Charity Games During NBA Lockout Offer Rookies Ricky Rubio, Jeremy Tyler A Little Taste Of The NBA

Golden State Warriors fans at the We Believe and Drew Gooden Make-A-Wish Charity Game events might have been eager to get a glimpse of 2011 draft pick Jeremy Tyler, but they probably can't take much from the experience.

Golden State Warriors draftee Jeremy Tyler is still something of a mystery to many people, including other NBA players present at the Cow Palace for Sunday night's Drew Gooden Make-A-Wish Charity Game.

"Guys didn't know who he is," said Dorell Wright, the other current Warriors player at the event. "The coach...said, 'Ay man - who's 24 talking about he play for the Warriors?' So most people don't know him."
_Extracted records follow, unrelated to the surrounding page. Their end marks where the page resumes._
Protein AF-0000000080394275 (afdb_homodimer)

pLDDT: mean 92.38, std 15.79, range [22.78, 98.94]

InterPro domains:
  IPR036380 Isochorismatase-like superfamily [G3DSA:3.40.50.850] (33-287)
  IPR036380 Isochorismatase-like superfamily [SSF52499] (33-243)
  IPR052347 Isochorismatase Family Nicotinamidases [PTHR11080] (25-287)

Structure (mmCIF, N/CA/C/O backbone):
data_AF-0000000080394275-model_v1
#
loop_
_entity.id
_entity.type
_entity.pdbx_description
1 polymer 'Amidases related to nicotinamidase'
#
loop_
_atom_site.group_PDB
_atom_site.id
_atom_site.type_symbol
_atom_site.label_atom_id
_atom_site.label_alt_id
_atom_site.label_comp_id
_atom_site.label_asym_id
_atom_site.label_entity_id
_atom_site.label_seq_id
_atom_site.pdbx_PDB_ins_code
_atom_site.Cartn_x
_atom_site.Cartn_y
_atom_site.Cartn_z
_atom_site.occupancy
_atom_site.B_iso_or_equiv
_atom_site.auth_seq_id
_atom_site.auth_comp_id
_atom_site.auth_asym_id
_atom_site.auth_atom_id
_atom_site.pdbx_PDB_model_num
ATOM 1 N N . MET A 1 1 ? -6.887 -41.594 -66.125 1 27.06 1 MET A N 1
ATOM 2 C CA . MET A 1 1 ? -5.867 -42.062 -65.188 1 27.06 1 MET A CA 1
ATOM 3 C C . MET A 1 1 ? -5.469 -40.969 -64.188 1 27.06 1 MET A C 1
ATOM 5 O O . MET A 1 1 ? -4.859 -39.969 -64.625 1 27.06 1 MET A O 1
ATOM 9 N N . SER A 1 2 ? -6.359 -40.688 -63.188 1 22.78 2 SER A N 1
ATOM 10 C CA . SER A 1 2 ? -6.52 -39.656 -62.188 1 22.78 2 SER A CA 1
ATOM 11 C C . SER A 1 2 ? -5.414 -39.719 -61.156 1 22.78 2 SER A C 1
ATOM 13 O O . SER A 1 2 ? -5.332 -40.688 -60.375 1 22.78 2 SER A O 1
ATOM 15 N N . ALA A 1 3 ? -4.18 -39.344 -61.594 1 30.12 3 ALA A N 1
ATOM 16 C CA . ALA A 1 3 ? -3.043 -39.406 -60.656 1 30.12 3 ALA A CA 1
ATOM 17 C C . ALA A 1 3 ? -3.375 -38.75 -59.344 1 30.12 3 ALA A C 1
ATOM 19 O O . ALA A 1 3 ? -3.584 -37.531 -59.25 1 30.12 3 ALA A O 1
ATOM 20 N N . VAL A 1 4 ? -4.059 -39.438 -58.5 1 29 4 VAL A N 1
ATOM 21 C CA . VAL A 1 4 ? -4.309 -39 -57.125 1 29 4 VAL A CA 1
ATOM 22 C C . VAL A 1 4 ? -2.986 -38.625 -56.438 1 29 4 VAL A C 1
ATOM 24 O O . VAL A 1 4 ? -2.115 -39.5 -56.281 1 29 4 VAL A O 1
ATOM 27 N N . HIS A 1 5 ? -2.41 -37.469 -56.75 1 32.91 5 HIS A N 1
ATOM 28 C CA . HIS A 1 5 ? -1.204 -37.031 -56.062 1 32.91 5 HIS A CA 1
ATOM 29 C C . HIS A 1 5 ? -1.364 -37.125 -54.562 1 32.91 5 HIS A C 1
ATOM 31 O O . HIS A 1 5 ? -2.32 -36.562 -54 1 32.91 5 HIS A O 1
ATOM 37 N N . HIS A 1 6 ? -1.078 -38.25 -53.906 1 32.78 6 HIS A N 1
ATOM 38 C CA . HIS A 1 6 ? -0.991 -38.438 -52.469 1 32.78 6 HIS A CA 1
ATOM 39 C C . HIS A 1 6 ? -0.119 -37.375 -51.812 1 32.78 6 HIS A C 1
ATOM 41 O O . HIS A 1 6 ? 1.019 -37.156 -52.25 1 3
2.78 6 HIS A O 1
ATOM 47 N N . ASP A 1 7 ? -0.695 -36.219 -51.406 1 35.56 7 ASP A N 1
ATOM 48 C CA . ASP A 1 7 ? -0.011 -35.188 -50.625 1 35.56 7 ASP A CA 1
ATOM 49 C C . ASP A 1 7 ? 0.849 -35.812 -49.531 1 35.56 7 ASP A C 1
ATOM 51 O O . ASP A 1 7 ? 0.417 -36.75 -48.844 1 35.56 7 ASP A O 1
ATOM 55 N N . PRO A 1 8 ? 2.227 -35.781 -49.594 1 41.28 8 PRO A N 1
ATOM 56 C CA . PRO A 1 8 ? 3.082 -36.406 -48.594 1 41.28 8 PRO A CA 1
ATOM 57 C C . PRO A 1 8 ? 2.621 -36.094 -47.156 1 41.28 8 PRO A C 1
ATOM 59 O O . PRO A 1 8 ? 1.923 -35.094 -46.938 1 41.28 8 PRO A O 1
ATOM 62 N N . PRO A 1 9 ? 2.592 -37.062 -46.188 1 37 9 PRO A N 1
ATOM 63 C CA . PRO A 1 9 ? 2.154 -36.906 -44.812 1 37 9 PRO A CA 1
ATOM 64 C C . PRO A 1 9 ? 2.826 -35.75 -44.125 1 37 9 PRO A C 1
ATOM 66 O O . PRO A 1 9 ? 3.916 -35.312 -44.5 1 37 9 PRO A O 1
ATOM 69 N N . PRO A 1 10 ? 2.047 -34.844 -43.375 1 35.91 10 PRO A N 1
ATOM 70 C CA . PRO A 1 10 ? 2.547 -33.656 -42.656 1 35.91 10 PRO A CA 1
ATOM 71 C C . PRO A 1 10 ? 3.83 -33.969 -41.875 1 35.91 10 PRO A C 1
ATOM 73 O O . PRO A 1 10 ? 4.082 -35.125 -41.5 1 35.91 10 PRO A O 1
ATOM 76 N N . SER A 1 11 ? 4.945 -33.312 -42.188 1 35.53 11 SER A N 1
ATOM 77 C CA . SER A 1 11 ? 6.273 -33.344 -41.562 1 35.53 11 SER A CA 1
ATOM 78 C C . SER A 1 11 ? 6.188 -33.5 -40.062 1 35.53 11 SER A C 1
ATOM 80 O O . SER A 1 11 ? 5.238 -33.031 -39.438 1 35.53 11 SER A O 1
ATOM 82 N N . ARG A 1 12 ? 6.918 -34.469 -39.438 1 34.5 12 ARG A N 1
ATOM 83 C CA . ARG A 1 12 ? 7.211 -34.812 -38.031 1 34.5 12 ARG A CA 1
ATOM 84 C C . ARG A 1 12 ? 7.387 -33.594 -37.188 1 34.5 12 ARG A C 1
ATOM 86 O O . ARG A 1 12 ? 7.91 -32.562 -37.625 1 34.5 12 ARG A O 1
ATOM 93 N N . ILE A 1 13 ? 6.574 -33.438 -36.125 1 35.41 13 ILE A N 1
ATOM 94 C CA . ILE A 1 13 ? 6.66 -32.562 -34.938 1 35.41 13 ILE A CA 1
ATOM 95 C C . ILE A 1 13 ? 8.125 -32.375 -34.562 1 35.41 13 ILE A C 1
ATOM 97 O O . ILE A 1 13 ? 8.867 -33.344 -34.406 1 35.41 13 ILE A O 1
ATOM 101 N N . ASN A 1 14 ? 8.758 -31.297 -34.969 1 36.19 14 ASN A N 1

For Warriors fans, the charity games that Tyler has played locally might be seen as a chance to at least get a glimpse of him even if the guys could hardly be said to be playing hard.
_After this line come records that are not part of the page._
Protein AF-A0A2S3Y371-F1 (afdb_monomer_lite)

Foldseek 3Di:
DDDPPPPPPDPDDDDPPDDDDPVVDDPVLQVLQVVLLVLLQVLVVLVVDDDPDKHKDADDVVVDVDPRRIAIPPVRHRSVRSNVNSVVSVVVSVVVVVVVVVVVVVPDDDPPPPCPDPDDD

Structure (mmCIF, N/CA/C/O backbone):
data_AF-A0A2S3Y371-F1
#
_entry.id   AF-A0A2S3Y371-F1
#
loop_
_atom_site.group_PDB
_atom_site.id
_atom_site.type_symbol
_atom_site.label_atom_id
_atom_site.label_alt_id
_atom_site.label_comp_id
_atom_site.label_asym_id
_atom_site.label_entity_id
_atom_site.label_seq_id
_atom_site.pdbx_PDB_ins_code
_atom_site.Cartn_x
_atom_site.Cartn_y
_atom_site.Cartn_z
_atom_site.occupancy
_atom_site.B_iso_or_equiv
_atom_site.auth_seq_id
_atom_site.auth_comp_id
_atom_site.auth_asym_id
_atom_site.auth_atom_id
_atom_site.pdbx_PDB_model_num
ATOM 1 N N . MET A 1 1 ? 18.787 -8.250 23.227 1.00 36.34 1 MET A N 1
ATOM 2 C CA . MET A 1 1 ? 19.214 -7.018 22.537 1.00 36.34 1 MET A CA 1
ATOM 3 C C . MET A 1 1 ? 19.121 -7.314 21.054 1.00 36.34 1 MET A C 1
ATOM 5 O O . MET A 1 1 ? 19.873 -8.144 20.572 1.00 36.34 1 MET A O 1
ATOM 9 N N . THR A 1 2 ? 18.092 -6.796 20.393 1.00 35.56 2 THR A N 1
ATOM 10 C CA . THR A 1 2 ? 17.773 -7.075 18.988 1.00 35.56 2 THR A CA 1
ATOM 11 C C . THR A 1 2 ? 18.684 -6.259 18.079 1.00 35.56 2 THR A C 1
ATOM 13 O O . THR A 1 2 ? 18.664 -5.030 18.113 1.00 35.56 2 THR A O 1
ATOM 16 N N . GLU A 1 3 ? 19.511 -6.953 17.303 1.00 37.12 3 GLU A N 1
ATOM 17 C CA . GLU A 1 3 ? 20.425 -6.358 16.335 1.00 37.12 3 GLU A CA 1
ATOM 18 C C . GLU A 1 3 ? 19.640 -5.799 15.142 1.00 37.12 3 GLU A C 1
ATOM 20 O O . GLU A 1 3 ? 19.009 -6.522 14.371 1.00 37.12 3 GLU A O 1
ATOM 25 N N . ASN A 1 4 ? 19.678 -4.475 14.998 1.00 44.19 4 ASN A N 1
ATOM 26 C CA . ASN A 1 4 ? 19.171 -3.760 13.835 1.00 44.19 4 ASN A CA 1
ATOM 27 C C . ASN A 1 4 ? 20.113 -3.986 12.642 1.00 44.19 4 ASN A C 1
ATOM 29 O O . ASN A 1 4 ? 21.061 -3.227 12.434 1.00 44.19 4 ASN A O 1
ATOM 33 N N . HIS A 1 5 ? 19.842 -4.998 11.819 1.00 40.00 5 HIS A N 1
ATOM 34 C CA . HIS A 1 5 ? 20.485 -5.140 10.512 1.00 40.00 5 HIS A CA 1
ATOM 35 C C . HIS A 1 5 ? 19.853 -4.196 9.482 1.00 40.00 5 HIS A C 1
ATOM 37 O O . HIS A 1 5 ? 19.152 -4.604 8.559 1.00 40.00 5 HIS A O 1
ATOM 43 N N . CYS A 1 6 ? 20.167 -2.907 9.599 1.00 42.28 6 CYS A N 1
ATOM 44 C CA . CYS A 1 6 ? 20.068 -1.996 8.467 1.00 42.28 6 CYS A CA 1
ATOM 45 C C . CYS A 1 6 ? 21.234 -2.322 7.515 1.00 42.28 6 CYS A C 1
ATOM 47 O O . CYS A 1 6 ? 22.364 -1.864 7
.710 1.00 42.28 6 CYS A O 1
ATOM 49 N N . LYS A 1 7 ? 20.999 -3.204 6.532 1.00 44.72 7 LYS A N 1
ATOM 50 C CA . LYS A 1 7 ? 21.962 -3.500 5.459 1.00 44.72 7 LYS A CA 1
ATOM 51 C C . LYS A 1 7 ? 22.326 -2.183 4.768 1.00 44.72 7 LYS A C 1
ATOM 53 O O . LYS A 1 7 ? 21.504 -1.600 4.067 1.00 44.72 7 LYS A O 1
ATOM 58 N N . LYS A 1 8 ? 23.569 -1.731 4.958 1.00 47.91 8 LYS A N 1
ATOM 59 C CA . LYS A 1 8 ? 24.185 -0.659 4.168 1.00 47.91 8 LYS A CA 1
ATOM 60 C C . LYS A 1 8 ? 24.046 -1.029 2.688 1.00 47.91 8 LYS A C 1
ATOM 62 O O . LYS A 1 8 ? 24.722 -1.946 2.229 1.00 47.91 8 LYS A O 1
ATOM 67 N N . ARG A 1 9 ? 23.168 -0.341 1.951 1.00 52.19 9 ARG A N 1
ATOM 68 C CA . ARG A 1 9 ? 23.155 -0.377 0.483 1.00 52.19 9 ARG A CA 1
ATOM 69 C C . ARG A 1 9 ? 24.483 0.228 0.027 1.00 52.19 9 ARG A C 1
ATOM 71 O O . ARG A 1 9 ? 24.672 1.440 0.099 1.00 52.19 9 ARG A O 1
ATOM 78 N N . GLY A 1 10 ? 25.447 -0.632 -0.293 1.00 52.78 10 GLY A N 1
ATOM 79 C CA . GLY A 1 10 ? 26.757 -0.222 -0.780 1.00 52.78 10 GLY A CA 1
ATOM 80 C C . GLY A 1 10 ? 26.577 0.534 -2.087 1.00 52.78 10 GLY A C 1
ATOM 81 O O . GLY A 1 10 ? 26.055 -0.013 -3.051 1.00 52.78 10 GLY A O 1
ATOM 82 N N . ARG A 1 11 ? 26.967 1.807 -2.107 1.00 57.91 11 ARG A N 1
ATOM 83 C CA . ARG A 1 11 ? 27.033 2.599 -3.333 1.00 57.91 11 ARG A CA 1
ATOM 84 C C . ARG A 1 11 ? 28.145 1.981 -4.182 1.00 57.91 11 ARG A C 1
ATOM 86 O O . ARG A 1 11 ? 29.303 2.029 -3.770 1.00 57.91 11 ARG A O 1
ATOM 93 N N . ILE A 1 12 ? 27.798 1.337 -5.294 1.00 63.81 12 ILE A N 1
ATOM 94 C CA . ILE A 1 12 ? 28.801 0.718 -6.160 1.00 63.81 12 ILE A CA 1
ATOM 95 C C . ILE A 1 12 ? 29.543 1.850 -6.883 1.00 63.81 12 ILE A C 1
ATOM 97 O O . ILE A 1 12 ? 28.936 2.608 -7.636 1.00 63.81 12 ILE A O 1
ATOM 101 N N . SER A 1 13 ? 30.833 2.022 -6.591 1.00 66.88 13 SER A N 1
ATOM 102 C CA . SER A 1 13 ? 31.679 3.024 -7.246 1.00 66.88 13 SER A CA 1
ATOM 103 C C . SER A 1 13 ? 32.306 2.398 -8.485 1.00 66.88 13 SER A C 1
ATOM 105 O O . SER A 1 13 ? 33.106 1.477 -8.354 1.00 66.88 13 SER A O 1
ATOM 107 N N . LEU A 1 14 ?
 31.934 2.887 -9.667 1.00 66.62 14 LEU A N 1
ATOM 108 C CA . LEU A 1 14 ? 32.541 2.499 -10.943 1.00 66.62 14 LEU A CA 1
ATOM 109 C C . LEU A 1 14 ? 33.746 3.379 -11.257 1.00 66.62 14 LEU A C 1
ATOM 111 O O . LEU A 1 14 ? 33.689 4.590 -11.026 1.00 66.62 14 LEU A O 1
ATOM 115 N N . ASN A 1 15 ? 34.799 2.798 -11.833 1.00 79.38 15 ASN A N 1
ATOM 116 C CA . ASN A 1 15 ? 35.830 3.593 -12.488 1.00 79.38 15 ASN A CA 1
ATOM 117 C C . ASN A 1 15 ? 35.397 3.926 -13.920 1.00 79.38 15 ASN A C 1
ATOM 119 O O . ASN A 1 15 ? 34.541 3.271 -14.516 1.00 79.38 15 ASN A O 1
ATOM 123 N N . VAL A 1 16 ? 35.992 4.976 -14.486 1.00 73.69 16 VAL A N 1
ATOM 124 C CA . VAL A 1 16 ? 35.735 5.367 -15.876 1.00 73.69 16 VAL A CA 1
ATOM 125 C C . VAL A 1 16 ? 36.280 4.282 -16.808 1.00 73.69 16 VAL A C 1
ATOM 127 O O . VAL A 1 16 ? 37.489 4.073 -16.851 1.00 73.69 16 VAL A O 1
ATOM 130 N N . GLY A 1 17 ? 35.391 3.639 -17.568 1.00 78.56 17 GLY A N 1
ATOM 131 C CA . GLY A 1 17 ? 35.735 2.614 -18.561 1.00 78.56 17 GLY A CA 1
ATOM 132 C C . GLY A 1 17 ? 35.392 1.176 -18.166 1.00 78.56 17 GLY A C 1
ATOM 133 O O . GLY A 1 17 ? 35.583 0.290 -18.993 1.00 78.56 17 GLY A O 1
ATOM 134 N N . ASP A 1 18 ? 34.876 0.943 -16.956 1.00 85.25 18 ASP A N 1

There's not a whole lot you can take from these games, but what does stand out is that he's awfully athletic for his size and could be effective running the floor in transition situations. He drew responses from the crowd at the We Believe game more than once for some fast break dunks where his physical talents were on display. There was still nothing to definitively suggest whether he could play center effectively - as CSN's Matt Steinmetz reported after the We Believe game that he's willing to do - but there is a tenacity to his game that might make people optimistic about his potential to contribute to a NBA roster.

But nothing we witnessed in those charity games was exactly new to Wright.

"I've been knowing him since he decided to go overseas because he's a San Diego kid and I always used to see him around town playing pickup and working out," said Wright. "So I'm happy that he's on my team and I can be able to be a bigger brother to him and a mentor to him because I knew him before everything started clicking for him, before he started maturing. So it's just gonna be fun to have him around - he's a good kid."

Although the lockout has kept Tyler from actually playing NBA basketball, Wright has had the opportunity to step into that mentor role already. The two had already connected for workouts even as they were finding out about the hastily put together charity game.

"Me and Jeremy was just in LA, we worked out three days in a row," said Wright. "We got in some good lifting, some good court work and we also played some pickup at LMU. So we got an opportunity to play against some marquee players and get better."

Yet the question of course is how any of this - charity games or workouts - will benefit a young player like Tyler. Another rookie present seemed indifferent to the event's developmental value.

"Here, maybe, was more for fun - people enjoy that," said Rubio, who when asked to compare Sunday's game to workouts in L.A. "And maybe in L.A. we play a little harder - it's like practice, but nobody wants to lose. So it's a little harder over there."

While there might be some debate about how productive Rubio will be as a NBA player as he makes the transition from Spain, it's hard to imagine anyone gaining much new insight about him in what was technically his first game on U.S. soil.

What we saw from Rubio on Sunday night for the most part was exactly what you might have gleaned from watching YouTube highlights even before he was taken in the lottery of the 2010 NBA Draft by the Minnesota Timberwolves and certainly not more than what watching him play a Euroleague game would offer you. He obviously sees the court well and isn't afraid to take a risk or two to make plays for others. Maybe the fact that he hit a few jumpers against minimal defense would be encouraging to some, but making shots against an organized defene is a much different thing.

Regardless, the players at the event seemed confident about what Rubio might offer as a rookie in the future.

"He's talented," said Oklahoma City Thunder guard James Harden. "He can really pass the ball and make some plays. He's gonna be really good."

As Rubio suggested, these games don't have anywhere near the intensity of a NBA game or even a summer league game, but they do give people a chance to see a few rookies every now and then which is especially nice for fans of teams like the Warriors that have to be focused on the future anyway.

And in the absence of summer league to get used to playing with and against other NBA talent, maybe there is additional value for the rookies. Wright commented that these games were like summer league for these rookies or "a mini-preseason", but Rubio was a bit more modest in his claims.

"It's like a little step before going to the NBA," said Rubio. "It's like practice for that."